I’ve been recently informed by no fewer than two professionals in book marketing that several of my books’ covers need improvement. This came as no surprise. Book covers, especially for genre fiction, have tropes. They have characteristic color schemes and styles. There are good and bad points to such standardization, the main “pro” being that potential readers know what kind of book your book is right off the bat. One of the cons is that it tends to stifle originality: covers within a genre tend toward boring monotony. Frankly, I get a bit tired of seeing bare male chests emblazoned on the covers of romance novels. The beefcake has become a bit too ubiquitous, rather like the Fabio-inspired covers of the 1980s and 1990s.

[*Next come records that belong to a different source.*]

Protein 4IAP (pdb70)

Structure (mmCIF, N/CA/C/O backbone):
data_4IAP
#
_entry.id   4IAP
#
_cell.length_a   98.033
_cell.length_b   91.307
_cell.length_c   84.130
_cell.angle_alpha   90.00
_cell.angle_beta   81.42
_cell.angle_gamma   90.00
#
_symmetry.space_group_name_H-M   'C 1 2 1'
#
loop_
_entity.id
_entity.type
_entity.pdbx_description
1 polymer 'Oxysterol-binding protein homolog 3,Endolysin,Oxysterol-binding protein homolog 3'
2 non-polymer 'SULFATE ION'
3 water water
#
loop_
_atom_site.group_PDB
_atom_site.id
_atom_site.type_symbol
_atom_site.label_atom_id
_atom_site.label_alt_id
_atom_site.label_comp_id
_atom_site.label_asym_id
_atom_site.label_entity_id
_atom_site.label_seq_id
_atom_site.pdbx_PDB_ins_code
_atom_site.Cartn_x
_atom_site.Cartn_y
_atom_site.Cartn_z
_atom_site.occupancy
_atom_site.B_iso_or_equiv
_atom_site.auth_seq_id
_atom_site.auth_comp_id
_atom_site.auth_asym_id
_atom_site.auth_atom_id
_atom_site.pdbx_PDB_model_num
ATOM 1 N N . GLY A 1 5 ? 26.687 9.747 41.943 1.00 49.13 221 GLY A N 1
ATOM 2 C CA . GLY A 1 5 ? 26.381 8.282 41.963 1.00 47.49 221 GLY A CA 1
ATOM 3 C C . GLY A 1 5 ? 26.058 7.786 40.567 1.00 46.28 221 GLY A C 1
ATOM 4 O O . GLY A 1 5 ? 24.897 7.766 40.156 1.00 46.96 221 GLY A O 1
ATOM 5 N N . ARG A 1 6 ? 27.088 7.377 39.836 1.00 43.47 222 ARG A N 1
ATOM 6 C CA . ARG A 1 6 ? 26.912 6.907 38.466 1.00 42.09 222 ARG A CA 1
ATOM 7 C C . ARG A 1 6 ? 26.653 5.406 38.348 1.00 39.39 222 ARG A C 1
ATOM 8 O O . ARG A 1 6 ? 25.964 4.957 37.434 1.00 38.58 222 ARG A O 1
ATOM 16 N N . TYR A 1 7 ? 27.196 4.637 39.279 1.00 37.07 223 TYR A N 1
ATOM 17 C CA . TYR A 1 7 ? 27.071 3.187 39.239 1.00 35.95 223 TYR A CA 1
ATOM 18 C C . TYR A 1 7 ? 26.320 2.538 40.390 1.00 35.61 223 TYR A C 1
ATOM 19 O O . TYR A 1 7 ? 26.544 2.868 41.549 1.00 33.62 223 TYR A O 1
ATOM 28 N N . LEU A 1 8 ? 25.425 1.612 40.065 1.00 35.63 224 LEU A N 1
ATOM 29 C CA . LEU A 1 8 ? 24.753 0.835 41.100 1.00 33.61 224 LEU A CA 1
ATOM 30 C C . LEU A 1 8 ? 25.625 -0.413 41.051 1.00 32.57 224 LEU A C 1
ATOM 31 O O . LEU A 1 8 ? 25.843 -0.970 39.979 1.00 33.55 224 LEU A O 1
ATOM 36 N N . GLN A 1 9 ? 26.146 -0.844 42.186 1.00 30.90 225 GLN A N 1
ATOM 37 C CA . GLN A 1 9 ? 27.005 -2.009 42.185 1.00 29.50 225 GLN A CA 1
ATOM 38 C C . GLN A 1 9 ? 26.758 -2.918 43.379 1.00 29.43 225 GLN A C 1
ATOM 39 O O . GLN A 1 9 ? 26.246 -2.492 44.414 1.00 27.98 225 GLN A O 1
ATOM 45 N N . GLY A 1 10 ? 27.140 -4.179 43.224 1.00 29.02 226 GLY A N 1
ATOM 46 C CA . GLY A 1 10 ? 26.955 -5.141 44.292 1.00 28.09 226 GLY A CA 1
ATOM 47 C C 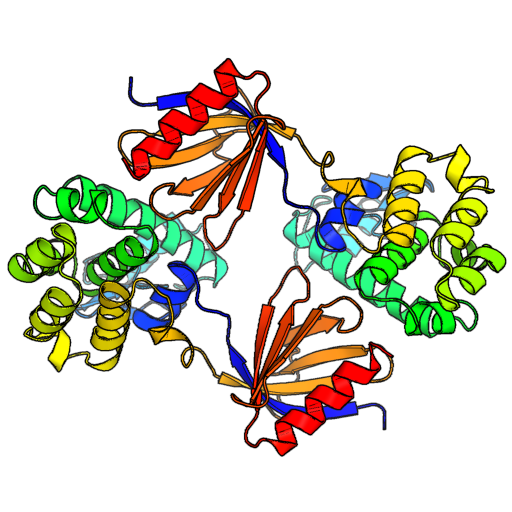. GLY A 1 10 ? 26.999 -6.564 43.773 1.00 25.65 226 GLY A C 1
ATOM 48 O O . GLY A 1 10 ? 27.014 -6.794 42.569 1.00 25.01 226 GLY A O 1
ATOM 49 N N . TYR A 1 11 ? 27.018 -7.510 44.702 1.00 26.96 227 TYR A N 1
ATOM 50 C CA . TYR A 1 11 ? 27.054 -8.933 44.404 1.00 26.75 227 TYR A CA 1
ATOM 51 C C . TYR A 1 11 ? 25.665 -9.492 44.077 1.00 27.79 227 TYR A C 1
ATOM 52 O O . TYR A 1 11 ? 24.660 -9.053 44.631 1.00 24.83 227 TYR A O 1
ATOM 61 N N . LEU A 1 12 ? 25.636 -10.462 43.166 1.00 27.53 228 LEU A N 1
ATOM 62 C CA . LEU A 1 12 ? 24.415 -11.162 42.760 1.00 25.48 228 LEU A CA 1
ATOM 63 C C . LEU A 1 12 ? 24.867 -12.540 42.285 1.00 25.00 228 LEU A C 1
ATOM 64 O O . LEU A 1 12 ? 26.024 -12.721 41.893 1.00 23.09 228 LEU A O 1
ATOM 69 N N . LEU A 1 13 ? 23.959 -13.508 42.345 1.00 23.44 229 LEU A N 1
ATOM 70 C CA . LEU A 1 13 ? 24.247 -14.856 41.888 1.00 21.54 229 LEU A CA 1
ATOM 71 C C . LEU A 1 13 ? 23.874 -14.884 40.401 1.00 21.29 229 LEU A C 1
ATOM 72 O O . LEU A 1 13 ? 22.874 -14.287 39.993 1.00 19.29 229 LEU A O 1
ATOM 77 N N . LYS A 1 14 ? 24.674 -15.567 39.589 1.00 19.93 230 LYS A N 1
ATOM 78 C CA . LYS A 1 14 ? 24.407 -15.631 38.158 1.00 19.68 230 LYS A CA 1
ATOM 79 C C . LYS A 1 14 ? 24.531 -17.054 37.639 1.00 21.82 230 LYS A C 1
ATOM 80 O O . LYS A 1 14 ? 25.331 -17.844 38.137 1.00 22.16 230 LYS A O 1
ATOM 86 N N . LYS A 1 15 ? 23.739 -17.383 36.627 1.00 22.33 231 LYS A N 1
ATOM 87 C CA . LYS A 1 15 ? 23.779 -18.730 36.070 1.00 24.18 231 LYS A CA 1
ATOM 88 C C . LYS A 1 15 ? 23.293 -18.668 34.649 1.00 24.96 231 LYS A C 1
ATOM 89 O O . LYS A 1 15 ? 22.714 -17.667 34.233 1.00 25.29 231 LYS A O 1
ATOM 95 N N . ARG A 1 16 ? 23.530 -19.739 33.902 1.00 29.06 232 ARG A N 1
ATOM 96 C CA . ARG A 1 16 ? 23.008 -19.815 32.548 1.00 31.19 232 ARG A CA 1
ATOM 97 C C . ARG A 1 16 ? 21.844 -20.799 32.650 1.00 30.53 232 ARG A C 1
ATOM 98 O O . ARG A 1 16 ? 21.924 -21.801 33.361 1.00 30.15 232 ARG A O 1
ATOM 106 N N . ARG A 1 17 ? 20.755 -20.488 31.965 1.00 29.34 233 ARG A N 1
ATOM 107 C CA . ARG A 1 17 ? 19.565 -21.325 31.978 1.00 31.03 233 ARG A CA 1
ATOM 108 C C . ARG A 1 17 ? 19.896 -22.754 31.540 1.00 28.58 233 ARG A C 1
ATOM 109 O O . ARG A 1 17 ? 20.524 -22.962 30.507 1.00 26.64 233 ARG A O 1
ATOM 117 N N . VAL A 1 18 ? 19.487 -23.735 32.334 1.00 27.42 1000 VAL A N 1
ATOM 118 C CA . VAL A 1 18 ? 19.762 -25.122 31.997 1.00 27.94 1000 VAL A CA 1
ATOM 119 C C . VAL A 1 18 ? 18.626 -25.695 31.156 1.00 27.86 1000 VAL A C 1
ATOM 120 O O . VAL A 1 18 ? 17.618 -26.159 31.687 1.00 29.67 1000 VAL A O 1
ATOM 124 N N . ASP A 1 19 ? 18.790 -25.636 29.839 1.00 28.22 1001 ASP A N 1
ATOM 125 C CA . ASP A 1 19 ? 17.771 -26.136 28.923 1.00 29.35 1001 ASP A CA 1
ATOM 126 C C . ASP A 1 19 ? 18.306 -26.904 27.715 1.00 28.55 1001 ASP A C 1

For Daughter of the Twin Moons, I used the original background image, because I really like it. I think it gives off that fantasy vibe without shrieking “sword and sorcery.” I have nothing against sword-and-sorcery fantasy–I like the fantasy genre and that aspect of it especially–but that wasn’t the audience I’m aiming for in this story. The original cover was created by the “cover creator” in CreateSpace, which no longer exists. With little experience under my belt, that was the best I could do. I like to think I’ve gotten better.
For Ulfbehrt’s Legacy, I also reused the original cover graphic and added more, a picture of a Norwegian Fjord pony and a modern Norwegian Navy warboat. The additional images relate to the story inside: our heroine, Zoe, gets a job caring for ponies and our hero, Lars, is an elite sailor in the Norwegian Navy. The back cover of the printed copy has a picture of one of Norway’s many beautiful and dramatic fjords. I’m still not entirely happy with that cover, but it’s better than the original.
I just love royalty free stock photography!
The Diamond Gate and Willow might be the next up for new covers.
Perhaps the next step in creative recovery might be updating and revising some of my older stories. We’ll see. At this point, I’m making no promises. What I can promise is that the next story I write will be dedicated to my older son, Matthew. It won’t be a story he would have read and it will likely be a story that would have greatly embarrassed him, if only because his mother wrote it and middle-aged moms aren’t supposed to know about such things, much less write about them. But Matt’s always on my mind and his memory infiltrates everything I do.